## Exercise
I need the lines below from the one with "ATOM 263 C CA" down to the one with "ATOM 267 N N" reproduced exactly, both ends included, and nothing else.
---------- Records for processing ----------
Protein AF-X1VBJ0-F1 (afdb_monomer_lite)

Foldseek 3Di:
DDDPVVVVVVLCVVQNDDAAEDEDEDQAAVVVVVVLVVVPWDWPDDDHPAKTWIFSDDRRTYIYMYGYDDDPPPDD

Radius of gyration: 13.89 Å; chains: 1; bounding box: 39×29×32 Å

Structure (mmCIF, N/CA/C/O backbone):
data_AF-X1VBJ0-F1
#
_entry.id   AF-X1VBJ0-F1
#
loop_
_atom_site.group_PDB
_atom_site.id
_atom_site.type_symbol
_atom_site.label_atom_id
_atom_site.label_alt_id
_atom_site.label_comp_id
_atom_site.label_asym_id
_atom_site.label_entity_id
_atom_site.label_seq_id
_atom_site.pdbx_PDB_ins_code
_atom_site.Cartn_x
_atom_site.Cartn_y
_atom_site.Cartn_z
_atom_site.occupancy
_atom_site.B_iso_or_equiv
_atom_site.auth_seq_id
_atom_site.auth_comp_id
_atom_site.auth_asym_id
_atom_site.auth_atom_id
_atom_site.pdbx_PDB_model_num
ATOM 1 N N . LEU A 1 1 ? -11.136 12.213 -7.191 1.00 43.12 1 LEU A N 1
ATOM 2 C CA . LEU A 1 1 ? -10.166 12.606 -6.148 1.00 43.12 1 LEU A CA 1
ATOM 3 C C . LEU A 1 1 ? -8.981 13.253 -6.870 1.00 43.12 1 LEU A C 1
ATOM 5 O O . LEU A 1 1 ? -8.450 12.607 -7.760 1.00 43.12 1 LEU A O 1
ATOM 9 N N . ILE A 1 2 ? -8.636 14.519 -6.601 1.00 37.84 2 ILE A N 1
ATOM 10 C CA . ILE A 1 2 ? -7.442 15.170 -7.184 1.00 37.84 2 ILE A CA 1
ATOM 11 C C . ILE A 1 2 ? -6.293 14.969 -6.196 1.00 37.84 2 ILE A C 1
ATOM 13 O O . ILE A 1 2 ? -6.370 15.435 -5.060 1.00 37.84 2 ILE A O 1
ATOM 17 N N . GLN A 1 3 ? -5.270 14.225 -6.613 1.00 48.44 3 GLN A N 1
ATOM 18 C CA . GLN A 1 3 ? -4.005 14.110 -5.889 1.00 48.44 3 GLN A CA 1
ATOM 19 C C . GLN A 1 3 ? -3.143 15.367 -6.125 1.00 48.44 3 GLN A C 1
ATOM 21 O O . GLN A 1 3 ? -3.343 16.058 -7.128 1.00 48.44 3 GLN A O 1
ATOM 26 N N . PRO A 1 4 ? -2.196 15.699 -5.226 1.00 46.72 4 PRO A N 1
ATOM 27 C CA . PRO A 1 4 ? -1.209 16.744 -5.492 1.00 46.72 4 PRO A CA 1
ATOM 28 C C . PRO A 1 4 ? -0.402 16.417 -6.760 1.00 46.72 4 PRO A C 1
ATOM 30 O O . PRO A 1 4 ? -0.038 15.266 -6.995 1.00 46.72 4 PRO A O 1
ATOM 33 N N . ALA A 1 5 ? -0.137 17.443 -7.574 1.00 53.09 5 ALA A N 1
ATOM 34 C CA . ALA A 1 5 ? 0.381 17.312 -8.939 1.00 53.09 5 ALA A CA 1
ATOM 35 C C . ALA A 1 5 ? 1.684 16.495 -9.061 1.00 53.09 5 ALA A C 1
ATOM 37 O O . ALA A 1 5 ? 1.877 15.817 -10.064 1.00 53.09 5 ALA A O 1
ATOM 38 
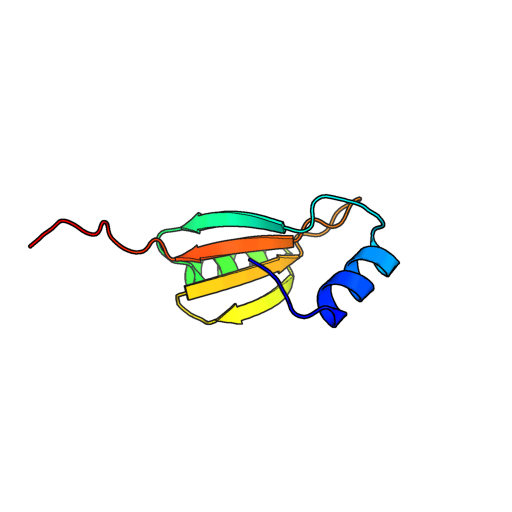N N . GLU A 1 6 ? 2.538 16.510 -8.035 1.00 54.44 6 GLU A N 1
ATOM 39 C CA . GLU A 1 6 ? 3.850 15.843 -8.038 1.00 54.44 6 GLU A CA 1
ATOM 40 C C . GLU A 1 6 ? 3.766 14.307 -8.144 1.00 54.44 6 GLU A C 1
ATOM 42 O O . GLU A 1 6 ? 4.597 13.677 -8.807 1.00 54.44 6 GLU A O 1
ATOM 47 N N . GLY A 1 7 ? 2.747 13.689 -7.531 1.00 58.19 7 GLY A N 1
ATOM 48 C CA . GLY A 1 7 ? 2.533 12.238 -7.616 1.00 58.19 7 GLY A CA 1
ATOM 49 C C . GLY A 1 7 ? 2.074 11.802 -9.009 1.00 58.19 7 GLY A C 1
ATOM 50 O O . GLY A 1 7 ? 2.532 10.788 -9.531 1.00 58.19 7 GLY A O 1
ATOM 51 N N . TYR A 1 8 ? 1.235 12.625 -9.639 1.00 59.16 8 TYR A N 1
ATOM 52 C CA . TYR A 1 8 ? 0.706 12.387 -10.980 1.00 59.16 8 TYR A CA 1
ATOM 53 C C . TYR A 1 8 ? 1.790 12.504 -12.063 1.00 59.16 8 TYR A C 1
ATOM 55 O O . TYR A 1 8 ? 1.876 11.646 -12.938 1.00 59.16 8 TYR A O 1
ATOM 63 N N . THR A 1 9 ? 2.670 13.510 -11.985 1.00 61.56 9 THR A N 1
ATOM 64 C CA . THR A 1 9 ? 3.784 13.664 -12.940 1.00 61.56 9 THR A CA 1
ATOM 65 C C . THR A 1 9 ? 4.787 12.517 -12.855 1.00 61.56 9 THR A C 1
ATOM 67 O O . THR A 1 9 ? 5.169 11.972 -13.884 1.00 61.56 9 THR A O 1
ATOM 70 N N . THR A 1 10 ? 5.141 12.069 -11.644 1.00 64.81 10 THR A N 1
ATOM 71 C CA . THR A 1 10 ? 6.066 10.932 -11.461 1.00 64.81 10 THR A CA 1
ATOM 72 C C . THR A 1 10 ? 5.493 9.639 -12.055 1.00 64.81 10 THR A C 1
ATOM 74 O O . THR A 1 10 ? 6.208 8.851 -12.678 1.00 64.81 10 THR A O 1
ATOM 77 N N . PHE A 1 11 ? 4.184 9.427 -11.893 1.00 63.47 11 PHE A N 1
ATOM 78 C CA . PHE A 1 11 ? 3.479 8.294 -12.481 1.00 63.47 11 PHE A CA 1
ATOM 79 C C . PHE A 1 11 ? 3.494 8.343 -14.014 1.00 63.47 11 PHE A C 1
ATOM 81 O O . PHE A 1 11 ? 3.845 7.346 -14.644 1.00 63.47 11 PHE A O 1
ATOM 88 N N . MET A 1 12 ? 3.161 9.500 -14.601 1.00 63.97 12 MET A N 1
ATOM 89 C CA . MET A 1 12 ? 3.184 9.710 -16.053 1.00 63.97 12 MET A CA 1
ATOM 90 C C . MET A 1 12 ? 4.578 9.493 -16.647 1.00 63.97 12 MET A C 1
ATOM 92 O O . MET A 1 12 ? 4.695 8.844 -17.683 1.00 63.97 12 MET A O 1
ATOM 96 N N . ASP A 1 13 ? 5.628 9.979 -15.983 1.00 68.31 13 ASP A N 1
ATOM 97 C CA . ASP A 1 13 ? 7.011 9.812 -16.442 1.00 68.31 13 ASP A CA 1
ATOM 98 C C . ASP A 1 13 ? 7.456 8.339 -16.426 1.00 68.31 13 ASP A C 1
ATOM 100 O O . ASP A 1 13 ? 8.269 7.921 -17.250 1.00 68.31 13 ASP A O 1
ATOM 104 N N . THR A 1 14 ? 6.906 7.537 -15.507 1.00 65.25 14 THR A N 1
ATOM 105 C CA . THR A 1 14 ? 7.280 6.124 -15.330 1.00 65.25 14 THR A CA 1
ATOM 106 C C . THR A 1 14 ? 6.436 5.177 -16.192 1.00 65.25 14 THR A C 1
ATOM 108 O O . THR A 1 14 ? 6.957 4.189 -16.709 1.00 65.25 14 THR A O 1
ATOM 111 N N . HIS A 1 15 ? 5.141 5.464 -16.368 1.00 64.06 15 HIS A N 1
ATOM 112 C CA . HIS A 1 15 ? 4.168 4.534 -16.960 1.00 64.06 15 HIS A CA 1
ATOM 113 C C . HIS A 1 15 ? 3.455 5.065 -18.216 1.00 64.06 15 HIS A C 1
ATOM 115 O O . HIS A 1 15 ? 2.805 4.283 -18.912 1.00 64.06 15 HIS A O 1
ATOM 121 N N . GLY A 1 16 ? 3.596 6.353 -18.549 1.00 62.41 16 GLY A N 1
ATOM 122 C CA . GLY A 1 16 ? 2.866 7.009 -19.637 1.00 62.41 16 GLY A CA 1
ATOM 123 C C . GLY A 1 16 ? 1.425 7.383 -19.268 1.00 62.41 16 GLY A C 1
ATOM 124 O O . GLY A 1 16 ? 1.016 7.333 -18.108 1.00 62.41 16 GLY A O 1
ATOM 125 N N . GLU A 1 17 ? 0.635 7.790 -20.264 1.00 59.06 17 GLU A N 1
ATOM 126 C CA . GLU A 1 17 ? -0.801 8.040 -20.081 1.00 59.06 17 GLU A CA 1
ATOM 127 C C . GLU A 1 17 ? -1.556 6.716 -19.854 1.00 59.06 17 GLU A C 1
ATOM 129 O O . GLU A 1 17 ? -1.417 5.772 -20.633 1.00 59.06 17 GLU A O 1
ATOM 134 N N . GLY A 1 18 ? -2.377 6.637 -18.800 1.00 61.38 18 GLY A N 1
ATOM 135 C CA . GLY A 1 18 ? -3.063 5.398 -18.423 1.00 61.38 18 GLY A CA 1
ATOM 136 C C . GLY A 1 18 ? -3.988 5.526 -17.208 1.00 61.38 18 GLY A C 1
ATOM 137 O O . GLY A 1 18 ? -4.203 6.614 -16.671 1.00 61.38 18 GLY A O 1
ATOM 138 N N . LEU A 1 19 ? -4.571 4.400 -16.782 1.00 62.56 19 LEU A N 1
ATOM 139 C CA . LEU A 1 19 ? -5.471 4.343 -15.628 1.00 62.56 19 LEU A CA 1
ATOM 140 C C . LEU A 1 19 ? -4.670 4.525 -14.329 1.00 62.56 19 LEU A C 1
ATOM 142 O O . LEU A 1 19 ? -3.889 3.661 -13.952 1.00 62.56 19 LEU A O 1
ATOM 146 N N . HIS A 1 20 ? -4.871 5.662 -13.661 1.00 64.88 20 HIS A N 1
ATOM 147 C CA . HIS A 1 20 ? -4.013 6.107 -12.560 1.00 64.88 20 HIS A CA 1
ATOM 148 C C . HIS A 1 20 ? -4.253 5.354 -11.238 1.00 64.88 20 HIS A C 1
ATOM 150 O O . HIS A 1 20 ? -3.303 5.008 -10.542 1.00 64.88 20 HIS A O 1
ATOM 156 N N . HIS A 1 21 ? -5.511 5.068 -10.884 1.00 72.06 21 HIS A N 1
ATOM 157 C CA . HIS A 1 21 ? -5.827 4.127 -9.808 1.00 72.06 21 HIS A CA 1
ATOM 158 C C . HIS A 1 21 ? -7.190 3.456 -9.987 1.00 72.06 21 HIS A C 1
ATOM 160 O O . HIS A 1 21 ? -8.098 4.029 -10.593 1.00 72.06 21 HIS A O 1
ATOM 166 N N . TRP A 1 22 ? -7.344 2.262 -9.412 1.00 80.06 22 TRP A N 1
ATOM 167 C CA . TRP A 1 22 ? -8.615 1.540 -9.325 1.00 80.06 22 TRP A CA 1
ATOM 168 C C . TRP A 1 22 ? -8.945 1.196 -7.868 1.00 80.06 22 TRP A C 1
ATOM 170 O O . TRP A 1 22 ? -8.163 0.523 -7.195 1.00 80.06 22 TRP A O 1
ATOM 180 N N . GLY A 1 23 ? -10.104 1.651 -7.383 1.00 85.06 23 GLY A N 1
ATOM 181 C CA . GLY A 1 23 ? -10.485 1.542 -5.974 1.00 85.06 23 GLY A CA 1
ATOM 182 C C . GLY A 1 23 ? -11.461 0.408 -5.646 1.00 85.06 23 GLY A C 1
ATOM 183 O O . GLY A 1 23 ? -12.429 0.186 -6.374 1.00 85.06 23 GLY A O 1
ATOM 184 N N . PHE A 1 24 ? -11.252 -0.260 -4.509 1.00 86.94 24 PHE A N 1
ATOM 185 C CA . PHE A 1 24 ? -12.128 -1.290 -3.944 1.00 86.94 24 PHE A CA 1
ATOM 186 C C . PHE A 1 24 ? -12.522 -0.957 -2.501 1.00 86.94 24 PHE A C 1
ATOM 188 O O . PHE A 1 24 ? -11.687 -0.553 -1.695 1.00 86.94 24 PHE A O 1
ATOM 195 N N . PHE A 1 25 ? -13.791 -1.181 -2.150 1.00 91.25 25 PHE A N 1
ATOM 196 C CA . PHE A 1 25 ? -14.240 -1.110 -0.759 1.00 91.25 25 PHE A CA 1
ATOM 197 C C . PHE A 1 25 ? -14.094 -2.465 -0.065 1.00 91.25 25 PHE A C 1
ATOM 199 O O . PHE A 1 25 ? -14.642 -3.462 -0.539 1.00 91.25 25 PHE A O 1
ATOM 206 N N . VAL A 1 26 ? -13.424 -2.477 1.084 1.00 91.31 26 VAL A N 1
ATOM 207 C CA . VAL A 1 26 ? -13.144 -3.675 1.889 1.00 91.31 26 VAL A CA 1
ATOM 208 C C . VAL A 1 26 ? -13.583 -3.474 3.336 1.00 91.31 26 VAL A C 1
ATOM 210 O O . VAL A 1 26 ? -13.697 -2.344 3.808 1.00 91.31 26 VAL A O 1
ATOM 213 N N . ASP A 1 27 ? -13.868 -4.570 4.033 1.00 91.88 27 ASP A N 1
ATOM 214 C CA . ASP A 1 27 ? -14.388 -4.518 5.406 1.00 91.88 27 ASP A CA 1
ATOM 215 C C . ASP A 1 27 ? -13.281 -4.393 6.464 1.00 91.88 27 ASP A C 1
ATOM 217 O O . ASP A 1 27 ? -13.549 -3.914 7.562 1.00 91.88 27 ASP A O 1
ATOM 221 N N . ASP A 1 28 ? -12.047 -4.769 6.124 1.00 92.62 28 ASP A N 1
ATOM 222 C CA . ASP A 1 28 ? -10.842 -4.568 6.933 1.00 92.62 28 ASP A CA 1
ATOM 223 C C . ASP A 1 28 ? -9.703 -4.124 6.011 1.00 92.62 28 ASP A C 1
ATOM 225 O O . ASP A 1 28 ? -9.079 -4.932 5.318 1.00 92.62 28 ASP A O 1
ATOM 229 N N . VAL A 1 29 ? -9.488 -2.810 5.941 1.00 93.81 29 VAL A N 1
ATOM 230 C CA . VAL A 1 29 ? -8.497 -2.225 5.034 1.00 93.81 29 VAL A CA 1
ATOM 231 C C . VAL A 1 29 ? -7.062 -2.581 5.415 1.00 93.81 29 VAL A C 1
ATOM 233 O O . VAL A 1 29 ? -6.252 -2.843 4.527 1.00 93.81 29 VAL A O 1
ATOM 236 N N . ASP A 1 30 ? -6.750 -2.629 6.711 1.00 93.50 30 ASP A N 1
ATOM 237 C CA . ASP A 1 30 ? -5.391 -2.886 7.185 1.00 93.50 30 ASP A CA 1
ATOM 238 C C . ASP A 1 30 ? -5.047 -4.377 7.028 1.00 93.50 30 ASP A C 1
ATOM 240 O O . ASP A 1 30 ? -3.958 -4.716 6.555 1.00 93.50 30 ASP A O 1
ATOM 244 N N . GLY A 1 31 ? -5.993 -5.270 7.346 1.00 94.69 31 GLY A N 1
ATOM 245 C CA . GLY A 1 31 ? -5.833 -6.713 7.160 1.00 94.69 31 GLY A CA 1
ATOM 246 C C . GLY A 1 31 ? -5.677 -7.111 5.691 1.00 94.69 31 GLY A C 1
ATOM 247 O O . GLY A 1 31 ? -4.788 -7.893 5.345 1.00 94.69 31 GLY A O 1
ATOM 248 N N . GLU A 1 32 ? -6.488 -6.536 4.800 1.00 93.81 32 GLU A N 1
ATOM 249 C CA . GLU A 1 32 ? -6.403 -6.847 3.371 1.00 93.81 32 GLU A CA 1
ATOM 250 C C . GLU A 1 32 ? -5.125 -6.288 2.729 1.00 93.81 32 GLU A C 1
ATOM 252 O O . GLU A 1 32 ? -4.501 -6.956 1.901 1.00 93.81 32 GLU A O 1
ATOM 257 N N . ALA A 1 33 ? -4.674 -5.100 3.144 1.00 92.56 33 ALA A N 1
ATOM 258 C CA . ALA A 1 33 ? -3.393 -4.569 2.693 1.00 92.56 33 ALA A CA 1
ATOM 259 C C . ALA A 1 33 ? -2.215 -5.446 3.140 1.00 92.56 33 ALA A C 1
ATOM 261 O O . ALA A 1 33 ? -1.334 -5.724 2.328 1.00 92.56 33 ALA A O 1
ATOM 262 N N . ALA A 1 34 ? -2.212 -5.935 4.386 1.00 94.25 34 ALA A N 1
ATOM 263 C CA . ALA A 1 34 ? -1.179 -6.853 4.868 1.00 94.25 34 ALA A CA 1
ATOM 264 C C . ALA A 1 34 ? -1.112 -8.131 4.012 1.00 94.25 34 ALA A C 1
ATOM 266 O O . ALA A 1 34 ? -0.031 -8.525 3.573 1.00 94.25 34 ALA A O 1
ATOM 267 N N . ARG A 1 35 ? -2.273 -8.713 3.680 1.00 93.38 35 ARG A N 1
ATOM 268 C CA . ARG A 1 35 ? -2.379 -9.886 2.799 1.00 93.38 35 ARG A CA 1
ATOM 269 C C . ARG A 1 35 ? -1.786 -9.632 1.410 1.00 93.38 35 ARG A C 1
ATOM 271 O O . ARG A 1 35 ? -1.133 -10.508 0.849 1.00 93.38 35 ARG A O 1
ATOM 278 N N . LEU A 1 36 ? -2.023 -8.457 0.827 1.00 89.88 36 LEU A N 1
----------
## Exercise output
ATOM 263 C CA . ALA A 1 34 ? -1.179 -6.853 4.868 1.00 94.25 34 ALA A CA 1
ATOM 264 C C . ALA A 1 34 ? -1.112 -8.131 4.012 1.00 94.25 34 ALA A C 1
ATOM 266 O O . ALA A 1 34 ? -0.031 -8.525 3.573 1.00 94.25 34 ALA A O 1
ATOM 267 N N . ARG A 1 35 ? -2.273 -8.713 3.680 1.00 93.38 35 ARG A N 1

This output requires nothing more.